_Raw data_
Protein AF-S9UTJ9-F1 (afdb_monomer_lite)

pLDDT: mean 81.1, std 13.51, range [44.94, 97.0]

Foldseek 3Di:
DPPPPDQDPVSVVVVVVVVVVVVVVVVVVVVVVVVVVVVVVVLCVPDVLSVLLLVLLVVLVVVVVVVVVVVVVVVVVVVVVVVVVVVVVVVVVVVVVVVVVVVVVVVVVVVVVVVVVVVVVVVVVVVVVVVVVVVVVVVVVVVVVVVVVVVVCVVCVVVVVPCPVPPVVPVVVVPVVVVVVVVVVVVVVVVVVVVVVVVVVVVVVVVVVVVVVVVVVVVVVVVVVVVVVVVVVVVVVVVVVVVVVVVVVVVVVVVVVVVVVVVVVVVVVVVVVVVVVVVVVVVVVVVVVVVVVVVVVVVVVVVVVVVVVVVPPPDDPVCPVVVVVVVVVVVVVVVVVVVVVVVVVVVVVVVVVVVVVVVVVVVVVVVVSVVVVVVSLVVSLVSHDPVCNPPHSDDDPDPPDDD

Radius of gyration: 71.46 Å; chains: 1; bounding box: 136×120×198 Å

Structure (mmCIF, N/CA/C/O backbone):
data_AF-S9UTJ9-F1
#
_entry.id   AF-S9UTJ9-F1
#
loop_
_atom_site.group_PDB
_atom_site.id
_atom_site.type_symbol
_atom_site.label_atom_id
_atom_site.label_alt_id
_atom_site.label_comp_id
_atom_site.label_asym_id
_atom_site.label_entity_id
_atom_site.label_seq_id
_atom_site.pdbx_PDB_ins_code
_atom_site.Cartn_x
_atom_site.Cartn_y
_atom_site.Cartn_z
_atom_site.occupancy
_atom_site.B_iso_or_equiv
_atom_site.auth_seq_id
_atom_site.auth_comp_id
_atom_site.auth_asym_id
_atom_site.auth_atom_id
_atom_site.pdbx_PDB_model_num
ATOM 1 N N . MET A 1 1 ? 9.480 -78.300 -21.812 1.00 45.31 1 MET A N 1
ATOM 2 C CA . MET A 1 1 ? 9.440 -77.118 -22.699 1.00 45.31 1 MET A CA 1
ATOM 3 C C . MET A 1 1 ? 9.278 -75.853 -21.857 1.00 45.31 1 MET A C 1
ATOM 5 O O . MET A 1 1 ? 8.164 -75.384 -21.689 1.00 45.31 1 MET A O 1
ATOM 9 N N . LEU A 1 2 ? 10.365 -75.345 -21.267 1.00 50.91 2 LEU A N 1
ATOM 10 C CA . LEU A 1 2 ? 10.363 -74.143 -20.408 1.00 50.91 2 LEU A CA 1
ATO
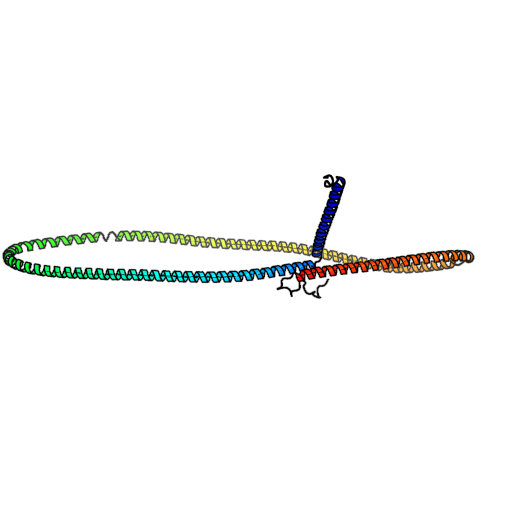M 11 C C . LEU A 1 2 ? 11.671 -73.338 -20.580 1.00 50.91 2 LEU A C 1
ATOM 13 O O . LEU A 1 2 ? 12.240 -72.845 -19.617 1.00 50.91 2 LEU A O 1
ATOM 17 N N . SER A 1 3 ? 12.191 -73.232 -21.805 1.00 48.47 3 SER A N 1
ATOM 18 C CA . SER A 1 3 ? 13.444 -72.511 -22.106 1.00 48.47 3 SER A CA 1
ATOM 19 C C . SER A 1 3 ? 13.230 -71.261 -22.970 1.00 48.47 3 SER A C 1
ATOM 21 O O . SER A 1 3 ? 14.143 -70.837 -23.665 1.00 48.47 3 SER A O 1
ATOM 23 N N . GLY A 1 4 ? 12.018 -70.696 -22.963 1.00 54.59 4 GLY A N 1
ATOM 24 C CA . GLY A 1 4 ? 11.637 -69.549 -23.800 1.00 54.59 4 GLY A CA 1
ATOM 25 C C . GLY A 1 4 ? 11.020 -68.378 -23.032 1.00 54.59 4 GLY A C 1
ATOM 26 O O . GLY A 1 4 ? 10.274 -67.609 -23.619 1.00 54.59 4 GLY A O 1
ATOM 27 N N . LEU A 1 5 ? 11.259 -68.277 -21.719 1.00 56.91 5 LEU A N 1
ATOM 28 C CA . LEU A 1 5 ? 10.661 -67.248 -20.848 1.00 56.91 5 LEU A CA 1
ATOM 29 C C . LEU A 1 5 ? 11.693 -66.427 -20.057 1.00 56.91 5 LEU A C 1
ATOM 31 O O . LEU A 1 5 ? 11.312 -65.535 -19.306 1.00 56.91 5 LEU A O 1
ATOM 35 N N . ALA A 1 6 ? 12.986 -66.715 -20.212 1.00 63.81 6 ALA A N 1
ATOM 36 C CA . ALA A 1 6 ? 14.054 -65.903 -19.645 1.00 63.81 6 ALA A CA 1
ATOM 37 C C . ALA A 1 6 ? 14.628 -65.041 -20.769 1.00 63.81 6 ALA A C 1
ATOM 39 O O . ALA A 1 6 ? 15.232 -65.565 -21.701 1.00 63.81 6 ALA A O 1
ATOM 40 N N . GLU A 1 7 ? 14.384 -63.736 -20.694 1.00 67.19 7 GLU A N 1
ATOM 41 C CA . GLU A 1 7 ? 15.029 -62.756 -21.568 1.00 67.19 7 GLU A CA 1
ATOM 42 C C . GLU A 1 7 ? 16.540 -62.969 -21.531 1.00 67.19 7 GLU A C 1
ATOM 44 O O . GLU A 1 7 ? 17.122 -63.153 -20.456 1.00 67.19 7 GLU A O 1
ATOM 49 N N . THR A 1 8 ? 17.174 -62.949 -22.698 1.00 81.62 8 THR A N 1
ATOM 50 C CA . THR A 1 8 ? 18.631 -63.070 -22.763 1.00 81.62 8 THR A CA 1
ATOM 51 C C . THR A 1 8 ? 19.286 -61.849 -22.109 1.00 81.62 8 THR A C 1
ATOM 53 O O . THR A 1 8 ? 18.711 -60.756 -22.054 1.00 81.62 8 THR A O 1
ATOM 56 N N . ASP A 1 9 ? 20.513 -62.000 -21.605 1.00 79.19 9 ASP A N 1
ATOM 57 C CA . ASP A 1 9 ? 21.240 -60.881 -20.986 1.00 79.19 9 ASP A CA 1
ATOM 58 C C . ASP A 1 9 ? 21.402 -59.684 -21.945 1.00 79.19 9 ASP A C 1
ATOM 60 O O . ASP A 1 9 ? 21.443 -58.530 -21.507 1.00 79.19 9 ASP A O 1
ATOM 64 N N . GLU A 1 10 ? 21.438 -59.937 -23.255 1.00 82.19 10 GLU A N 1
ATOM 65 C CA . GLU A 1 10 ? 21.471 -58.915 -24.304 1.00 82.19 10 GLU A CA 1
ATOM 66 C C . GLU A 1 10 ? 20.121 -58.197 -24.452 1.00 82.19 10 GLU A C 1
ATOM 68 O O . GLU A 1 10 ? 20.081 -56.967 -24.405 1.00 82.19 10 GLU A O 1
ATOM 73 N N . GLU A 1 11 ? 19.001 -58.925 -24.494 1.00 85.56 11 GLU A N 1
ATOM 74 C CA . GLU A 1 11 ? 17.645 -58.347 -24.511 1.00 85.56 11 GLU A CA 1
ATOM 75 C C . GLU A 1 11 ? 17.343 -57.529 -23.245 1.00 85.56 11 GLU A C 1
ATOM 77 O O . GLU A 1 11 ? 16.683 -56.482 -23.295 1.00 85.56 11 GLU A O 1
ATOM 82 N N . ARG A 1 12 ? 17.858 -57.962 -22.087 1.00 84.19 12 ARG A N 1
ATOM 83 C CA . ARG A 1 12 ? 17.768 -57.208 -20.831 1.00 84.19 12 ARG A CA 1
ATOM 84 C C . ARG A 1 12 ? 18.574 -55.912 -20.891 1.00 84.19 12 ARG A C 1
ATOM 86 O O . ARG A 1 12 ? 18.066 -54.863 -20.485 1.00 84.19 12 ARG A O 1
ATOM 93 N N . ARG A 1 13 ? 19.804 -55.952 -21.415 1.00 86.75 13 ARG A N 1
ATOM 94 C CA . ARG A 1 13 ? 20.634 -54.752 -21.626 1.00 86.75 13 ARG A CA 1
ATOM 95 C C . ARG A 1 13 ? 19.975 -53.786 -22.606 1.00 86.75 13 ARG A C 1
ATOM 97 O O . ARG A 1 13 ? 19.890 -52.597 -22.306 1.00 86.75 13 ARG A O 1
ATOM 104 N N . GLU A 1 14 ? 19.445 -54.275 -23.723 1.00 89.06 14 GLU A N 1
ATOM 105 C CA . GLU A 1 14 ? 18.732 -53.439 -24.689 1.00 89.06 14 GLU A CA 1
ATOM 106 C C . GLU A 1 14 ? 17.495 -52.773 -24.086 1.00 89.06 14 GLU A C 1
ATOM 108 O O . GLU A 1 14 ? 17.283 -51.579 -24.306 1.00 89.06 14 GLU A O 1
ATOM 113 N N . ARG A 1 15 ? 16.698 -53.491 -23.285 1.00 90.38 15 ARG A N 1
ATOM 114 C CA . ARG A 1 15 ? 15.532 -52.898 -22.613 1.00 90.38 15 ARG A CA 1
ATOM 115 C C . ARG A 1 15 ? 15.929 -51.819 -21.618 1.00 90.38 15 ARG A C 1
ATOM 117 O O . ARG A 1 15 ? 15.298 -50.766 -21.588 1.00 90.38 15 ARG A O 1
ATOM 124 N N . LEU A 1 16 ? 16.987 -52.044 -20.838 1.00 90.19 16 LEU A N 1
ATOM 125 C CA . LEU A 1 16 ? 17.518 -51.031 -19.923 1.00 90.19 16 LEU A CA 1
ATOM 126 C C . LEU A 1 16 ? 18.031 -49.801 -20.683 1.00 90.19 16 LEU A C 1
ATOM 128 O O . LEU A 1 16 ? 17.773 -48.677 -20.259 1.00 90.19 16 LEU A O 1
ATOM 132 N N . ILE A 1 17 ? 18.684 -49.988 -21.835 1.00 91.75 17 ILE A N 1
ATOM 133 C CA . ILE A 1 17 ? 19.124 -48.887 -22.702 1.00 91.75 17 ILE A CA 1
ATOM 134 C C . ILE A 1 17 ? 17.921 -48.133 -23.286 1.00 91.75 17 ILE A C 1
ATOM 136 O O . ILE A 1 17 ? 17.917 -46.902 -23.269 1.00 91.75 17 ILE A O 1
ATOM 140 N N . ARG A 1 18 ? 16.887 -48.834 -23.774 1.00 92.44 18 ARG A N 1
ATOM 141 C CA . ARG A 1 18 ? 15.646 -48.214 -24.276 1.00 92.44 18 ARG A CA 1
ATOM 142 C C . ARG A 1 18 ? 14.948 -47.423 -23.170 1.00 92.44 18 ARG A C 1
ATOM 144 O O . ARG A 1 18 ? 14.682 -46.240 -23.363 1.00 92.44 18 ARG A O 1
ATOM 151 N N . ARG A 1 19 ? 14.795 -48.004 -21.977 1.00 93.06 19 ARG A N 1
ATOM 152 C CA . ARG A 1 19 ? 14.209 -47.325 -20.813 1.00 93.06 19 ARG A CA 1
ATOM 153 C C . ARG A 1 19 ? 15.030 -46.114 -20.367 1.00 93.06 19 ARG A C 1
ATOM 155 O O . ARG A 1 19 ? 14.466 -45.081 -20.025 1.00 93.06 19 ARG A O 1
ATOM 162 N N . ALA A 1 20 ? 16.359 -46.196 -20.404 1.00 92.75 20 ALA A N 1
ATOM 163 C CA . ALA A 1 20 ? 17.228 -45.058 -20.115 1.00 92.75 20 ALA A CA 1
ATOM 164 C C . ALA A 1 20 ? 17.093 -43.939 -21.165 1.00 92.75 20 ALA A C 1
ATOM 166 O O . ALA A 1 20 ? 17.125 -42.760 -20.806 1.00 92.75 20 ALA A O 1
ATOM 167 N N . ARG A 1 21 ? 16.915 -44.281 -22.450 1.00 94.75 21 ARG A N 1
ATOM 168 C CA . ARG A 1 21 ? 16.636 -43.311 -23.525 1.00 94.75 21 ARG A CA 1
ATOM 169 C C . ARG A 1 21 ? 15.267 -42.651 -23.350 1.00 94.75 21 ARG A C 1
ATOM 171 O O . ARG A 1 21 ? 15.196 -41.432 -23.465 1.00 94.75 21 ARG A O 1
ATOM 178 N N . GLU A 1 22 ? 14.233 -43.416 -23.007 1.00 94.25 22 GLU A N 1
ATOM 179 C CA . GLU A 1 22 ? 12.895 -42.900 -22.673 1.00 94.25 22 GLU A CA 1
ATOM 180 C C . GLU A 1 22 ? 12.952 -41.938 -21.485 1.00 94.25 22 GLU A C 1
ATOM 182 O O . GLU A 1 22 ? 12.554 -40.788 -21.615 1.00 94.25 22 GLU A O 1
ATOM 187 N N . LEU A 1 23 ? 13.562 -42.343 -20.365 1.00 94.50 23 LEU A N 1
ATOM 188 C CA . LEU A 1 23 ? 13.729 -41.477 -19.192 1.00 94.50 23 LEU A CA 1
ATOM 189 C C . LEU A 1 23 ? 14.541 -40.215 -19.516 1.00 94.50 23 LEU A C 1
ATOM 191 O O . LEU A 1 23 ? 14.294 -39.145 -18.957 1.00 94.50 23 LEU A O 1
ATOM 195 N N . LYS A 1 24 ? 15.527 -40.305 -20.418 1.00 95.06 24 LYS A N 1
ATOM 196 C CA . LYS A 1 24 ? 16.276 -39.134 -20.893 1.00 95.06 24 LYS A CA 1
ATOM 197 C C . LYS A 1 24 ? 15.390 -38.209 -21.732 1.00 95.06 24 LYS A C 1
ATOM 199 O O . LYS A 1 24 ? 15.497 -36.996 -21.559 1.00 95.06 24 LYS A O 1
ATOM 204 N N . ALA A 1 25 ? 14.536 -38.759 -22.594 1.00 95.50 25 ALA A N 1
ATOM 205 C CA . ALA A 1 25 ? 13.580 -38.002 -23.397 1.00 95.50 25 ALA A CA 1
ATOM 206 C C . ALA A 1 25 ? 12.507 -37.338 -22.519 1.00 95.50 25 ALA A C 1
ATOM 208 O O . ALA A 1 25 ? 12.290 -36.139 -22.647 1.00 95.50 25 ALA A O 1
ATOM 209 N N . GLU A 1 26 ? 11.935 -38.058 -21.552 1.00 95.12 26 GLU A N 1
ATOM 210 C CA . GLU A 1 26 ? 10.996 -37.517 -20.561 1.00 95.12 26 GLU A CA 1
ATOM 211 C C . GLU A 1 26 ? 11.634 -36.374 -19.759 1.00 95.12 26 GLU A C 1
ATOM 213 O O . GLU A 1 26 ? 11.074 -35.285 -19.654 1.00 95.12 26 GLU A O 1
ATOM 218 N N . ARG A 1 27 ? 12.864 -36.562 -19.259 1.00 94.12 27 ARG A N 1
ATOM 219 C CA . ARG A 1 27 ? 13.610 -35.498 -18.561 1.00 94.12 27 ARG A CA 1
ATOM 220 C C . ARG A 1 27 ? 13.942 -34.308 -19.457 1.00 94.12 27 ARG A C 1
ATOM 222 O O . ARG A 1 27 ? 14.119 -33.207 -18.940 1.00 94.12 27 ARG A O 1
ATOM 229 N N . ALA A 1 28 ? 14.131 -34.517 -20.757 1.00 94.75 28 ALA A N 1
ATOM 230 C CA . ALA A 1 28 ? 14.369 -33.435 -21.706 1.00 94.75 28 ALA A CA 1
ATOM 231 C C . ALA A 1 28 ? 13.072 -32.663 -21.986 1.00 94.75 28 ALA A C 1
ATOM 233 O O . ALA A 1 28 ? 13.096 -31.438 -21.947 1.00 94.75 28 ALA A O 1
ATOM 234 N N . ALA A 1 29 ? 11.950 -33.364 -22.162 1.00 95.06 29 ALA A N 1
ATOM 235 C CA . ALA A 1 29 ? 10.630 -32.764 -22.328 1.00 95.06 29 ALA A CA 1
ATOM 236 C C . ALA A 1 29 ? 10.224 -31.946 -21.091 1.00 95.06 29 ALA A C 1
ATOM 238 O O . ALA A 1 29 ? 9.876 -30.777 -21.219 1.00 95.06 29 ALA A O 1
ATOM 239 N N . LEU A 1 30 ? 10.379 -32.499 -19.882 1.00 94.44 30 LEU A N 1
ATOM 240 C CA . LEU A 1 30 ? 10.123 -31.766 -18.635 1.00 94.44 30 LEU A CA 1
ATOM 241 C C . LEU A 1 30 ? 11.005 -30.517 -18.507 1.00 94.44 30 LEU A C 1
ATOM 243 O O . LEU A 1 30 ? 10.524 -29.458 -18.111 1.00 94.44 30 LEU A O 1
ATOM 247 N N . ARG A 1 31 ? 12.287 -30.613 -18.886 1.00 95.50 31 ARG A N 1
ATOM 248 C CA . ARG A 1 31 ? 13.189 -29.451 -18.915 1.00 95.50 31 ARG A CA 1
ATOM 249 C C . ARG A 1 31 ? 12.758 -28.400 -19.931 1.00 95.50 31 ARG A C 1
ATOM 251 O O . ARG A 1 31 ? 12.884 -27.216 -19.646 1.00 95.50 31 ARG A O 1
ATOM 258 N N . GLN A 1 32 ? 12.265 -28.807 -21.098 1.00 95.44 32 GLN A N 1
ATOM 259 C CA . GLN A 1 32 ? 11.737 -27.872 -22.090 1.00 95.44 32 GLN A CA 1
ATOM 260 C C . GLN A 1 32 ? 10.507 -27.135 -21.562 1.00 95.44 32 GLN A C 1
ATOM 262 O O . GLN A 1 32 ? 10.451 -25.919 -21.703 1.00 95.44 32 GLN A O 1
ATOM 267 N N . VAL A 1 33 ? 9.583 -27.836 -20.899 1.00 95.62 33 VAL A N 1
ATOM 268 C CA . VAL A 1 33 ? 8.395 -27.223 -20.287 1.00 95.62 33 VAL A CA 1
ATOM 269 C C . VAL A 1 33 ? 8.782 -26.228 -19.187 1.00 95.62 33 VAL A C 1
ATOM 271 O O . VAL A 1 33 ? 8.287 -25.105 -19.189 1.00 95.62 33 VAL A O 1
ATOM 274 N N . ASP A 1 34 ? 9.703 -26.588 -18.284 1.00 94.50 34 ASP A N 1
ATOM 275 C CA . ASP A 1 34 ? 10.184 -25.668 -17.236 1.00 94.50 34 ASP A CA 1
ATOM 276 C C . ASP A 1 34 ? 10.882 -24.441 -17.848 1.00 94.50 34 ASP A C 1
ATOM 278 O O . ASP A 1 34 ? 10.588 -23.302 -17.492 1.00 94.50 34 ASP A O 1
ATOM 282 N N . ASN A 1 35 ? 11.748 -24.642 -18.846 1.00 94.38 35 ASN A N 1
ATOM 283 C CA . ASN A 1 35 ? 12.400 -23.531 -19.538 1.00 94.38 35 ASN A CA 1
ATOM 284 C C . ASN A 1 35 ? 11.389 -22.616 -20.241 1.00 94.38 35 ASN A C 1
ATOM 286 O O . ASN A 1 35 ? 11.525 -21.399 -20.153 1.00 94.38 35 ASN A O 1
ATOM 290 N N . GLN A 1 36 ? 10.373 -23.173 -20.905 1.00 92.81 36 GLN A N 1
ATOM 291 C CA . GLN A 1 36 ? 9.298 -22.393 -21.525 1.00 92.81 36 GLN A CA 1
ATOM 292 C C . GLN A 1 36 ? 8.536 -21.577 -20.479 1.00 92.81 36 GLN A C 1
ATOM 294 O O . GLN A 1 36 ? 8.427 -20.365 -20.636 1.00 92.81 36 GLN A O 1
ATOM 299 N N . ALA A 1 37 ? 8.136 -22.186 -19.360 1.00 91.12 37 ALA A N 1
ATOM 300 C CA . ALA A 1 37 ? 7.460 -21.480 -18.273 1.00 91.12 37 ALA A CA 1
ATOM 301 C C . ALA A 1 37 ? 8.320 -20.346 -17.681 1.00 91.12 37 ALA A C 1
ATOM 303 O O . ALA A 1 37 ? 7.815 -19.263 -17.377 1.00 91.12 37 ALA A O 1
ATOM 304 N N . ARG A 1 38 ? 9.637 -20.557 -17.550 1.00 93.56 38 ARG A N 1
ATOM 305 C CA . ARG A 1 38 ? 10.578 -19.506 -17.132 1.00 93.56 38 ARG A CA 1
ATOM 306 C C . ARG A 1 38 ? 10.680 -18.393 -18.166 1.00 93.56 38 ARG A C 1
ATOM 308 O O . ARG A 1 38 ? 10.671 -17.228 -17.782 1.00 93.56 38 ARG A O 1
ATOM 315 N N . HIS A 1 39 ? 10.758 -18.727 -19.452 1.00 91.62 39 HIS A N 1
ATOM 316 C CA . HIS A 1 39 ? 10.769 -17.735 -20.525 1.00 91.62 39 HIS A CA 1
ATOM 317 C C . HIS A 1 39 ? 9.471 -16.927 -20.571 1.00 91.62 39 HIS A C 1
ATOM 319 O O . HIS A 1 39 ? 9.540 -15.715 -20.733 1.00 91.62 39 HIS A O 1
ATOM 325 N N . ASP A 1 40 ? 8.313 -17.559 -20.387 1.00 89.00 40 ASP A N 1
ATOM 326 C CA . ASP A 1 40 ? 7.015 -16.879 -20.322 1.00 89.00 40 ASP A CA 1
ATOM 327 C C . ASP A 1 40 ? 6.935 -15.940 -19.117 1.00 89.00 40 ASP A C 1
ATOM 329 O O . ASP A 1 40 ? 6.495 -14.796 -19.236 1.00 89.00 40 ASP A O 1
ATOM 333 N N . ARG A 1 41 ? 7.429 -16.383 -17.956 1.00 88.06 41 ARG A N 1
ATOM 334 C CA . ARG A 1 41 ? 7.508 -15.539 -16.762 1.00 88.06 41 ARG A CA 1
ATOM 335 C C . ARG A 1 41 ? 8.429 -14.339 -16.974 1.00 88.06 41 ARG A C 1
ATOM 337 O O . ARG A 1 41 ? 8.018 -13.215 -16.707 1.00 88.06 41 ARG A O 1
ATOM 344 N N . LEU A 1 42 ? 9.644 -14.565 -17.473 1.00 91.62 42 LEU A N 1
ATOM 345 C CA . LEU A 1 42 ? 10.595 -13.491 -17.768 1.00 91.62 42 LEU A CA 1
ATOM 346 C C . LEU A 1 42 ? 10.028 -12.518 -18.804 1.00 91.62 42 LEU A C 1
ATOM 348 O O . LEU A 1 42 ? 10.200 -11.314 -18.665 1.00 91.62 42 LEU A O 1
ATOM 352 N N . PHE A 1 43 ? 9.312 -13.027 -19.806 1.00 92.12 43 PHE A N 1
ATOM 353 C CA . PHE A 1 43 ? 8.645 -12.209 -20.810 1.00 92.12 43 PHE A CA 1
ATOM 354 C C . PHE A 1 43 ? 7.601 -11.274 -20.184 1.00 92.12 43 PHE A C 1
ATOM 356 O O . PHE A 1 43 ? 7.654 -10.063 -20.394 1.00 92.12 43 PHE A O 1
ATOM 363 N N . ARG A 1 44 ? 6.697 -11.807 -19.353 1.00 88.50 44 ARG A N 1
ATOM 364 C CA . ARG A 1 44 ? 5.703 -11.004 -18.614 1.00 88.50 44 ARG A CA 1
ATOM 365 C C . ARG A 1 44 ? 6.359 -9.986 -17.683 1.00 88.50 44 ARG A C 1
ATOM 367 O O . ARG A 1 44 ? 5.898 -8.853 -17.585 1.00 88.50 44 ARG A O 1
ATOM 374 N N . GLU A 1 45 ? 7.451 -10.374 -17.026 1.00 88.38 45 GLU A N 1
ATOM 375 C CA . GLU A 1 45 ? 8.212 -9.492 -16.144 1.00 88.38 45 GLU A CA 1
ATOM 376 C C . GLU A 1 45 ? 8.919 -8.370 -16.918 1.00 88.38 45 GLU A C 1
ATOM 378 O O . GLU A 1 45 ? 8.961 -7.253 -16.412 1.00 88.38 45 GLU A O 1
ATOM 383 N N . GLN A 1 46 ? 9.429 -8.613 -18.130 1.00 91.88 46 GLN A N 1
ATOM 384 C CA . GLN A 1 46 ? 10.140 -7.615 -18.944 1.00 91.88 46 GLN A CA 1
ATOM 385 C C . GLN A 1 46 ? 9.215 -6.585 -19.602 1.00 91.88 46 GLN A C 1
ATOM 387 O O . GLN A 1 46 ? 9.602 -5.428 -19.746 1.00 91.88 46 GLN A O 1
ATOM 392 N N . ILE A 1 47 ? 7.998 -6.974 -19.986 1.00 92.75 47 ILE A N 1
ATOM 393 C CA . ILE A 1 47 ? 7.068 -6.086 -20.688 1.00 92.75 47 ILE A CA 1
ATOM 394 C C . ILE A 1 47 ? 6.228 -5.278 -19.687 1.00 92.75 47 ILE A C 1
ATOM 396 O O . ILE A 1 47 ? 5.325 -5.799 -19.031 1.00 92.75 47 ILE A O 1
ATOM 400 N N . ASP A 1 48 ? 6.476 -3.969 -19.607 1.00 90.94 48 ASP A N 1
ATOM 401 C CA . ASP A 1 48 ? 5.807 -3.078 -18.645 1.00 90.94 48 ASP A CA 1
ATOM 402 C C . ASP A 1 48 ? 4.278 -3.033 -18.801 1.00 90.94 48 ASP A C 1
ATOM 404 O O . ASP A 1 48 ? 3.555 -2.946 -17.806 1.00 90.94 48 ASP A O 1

_Task item_
In the listing above, find the line holding "ATOM 95 C C" and the line holding "ATOM 126 C C", then output those two lines and every line between them exactly.

_Completed exercise_
ATOM 95 C C . ARG A 1 13 ? 19.975 -53.786 -22.606 1.00 86.75 13 ARG A C 1
ATOM 97 O O . ARG A 1 13 ? 19.890 -52.597 -22.306 1.00 86.75 13 ARG A O 1
ATOM 104 N N . GLU A 1 14 ? 19.445 -54.275 -23.723 1.00 89.06 14 GLU A N 1
ATOM 105 C CA . GLU A 1 14 ? 18.732 -53.439 -24.689 1.00 89.06 14 GLU A CA 1
ATOM 106 C C . GLU A 1 14 ? 17.495 -52.773 -24.086 1.00 89.06 14 GLU A C 1
ATOM 108 O O . GLU A 1 14 ? 17.283 -51.579 -24.306 1.00 89.06 14 GLU A O 1
ATOM 113 N N . ARG A 1 15 ? 16.698 -53.491 -23.285 1.00 90.38 15 ARG A N 1
ATOM 114 C CA . ARG A 1 15 ? 15.532 -52.898 -22.613 1.00 90.38 15 ARG A CA 1
ATOM 115 C C . ARG A 1 15 ? 15.929 -51.819 -21.618 1.00 90.38 15 ARG A C 1
ATOM 117 O O . ARG A 1 15 ? 15.298 -50.766 -21.588 1.00 90.38 15 ARG A O 1
ATOM 124 N N . LEU A 1 16 ? 16.987 -52.044 -20.838 1.00 90.19 16 LEU A N 1
ATOM 125 C CA . LEU A 1 16 ? 17.518 -51.031 -19.923 1.00 90.19 16 LEU A CA 1
ATOM 126 C C . LEU A 1 16 ? 18.031 -49.801 -20.683 1.00 90.19 16 LEU A C 1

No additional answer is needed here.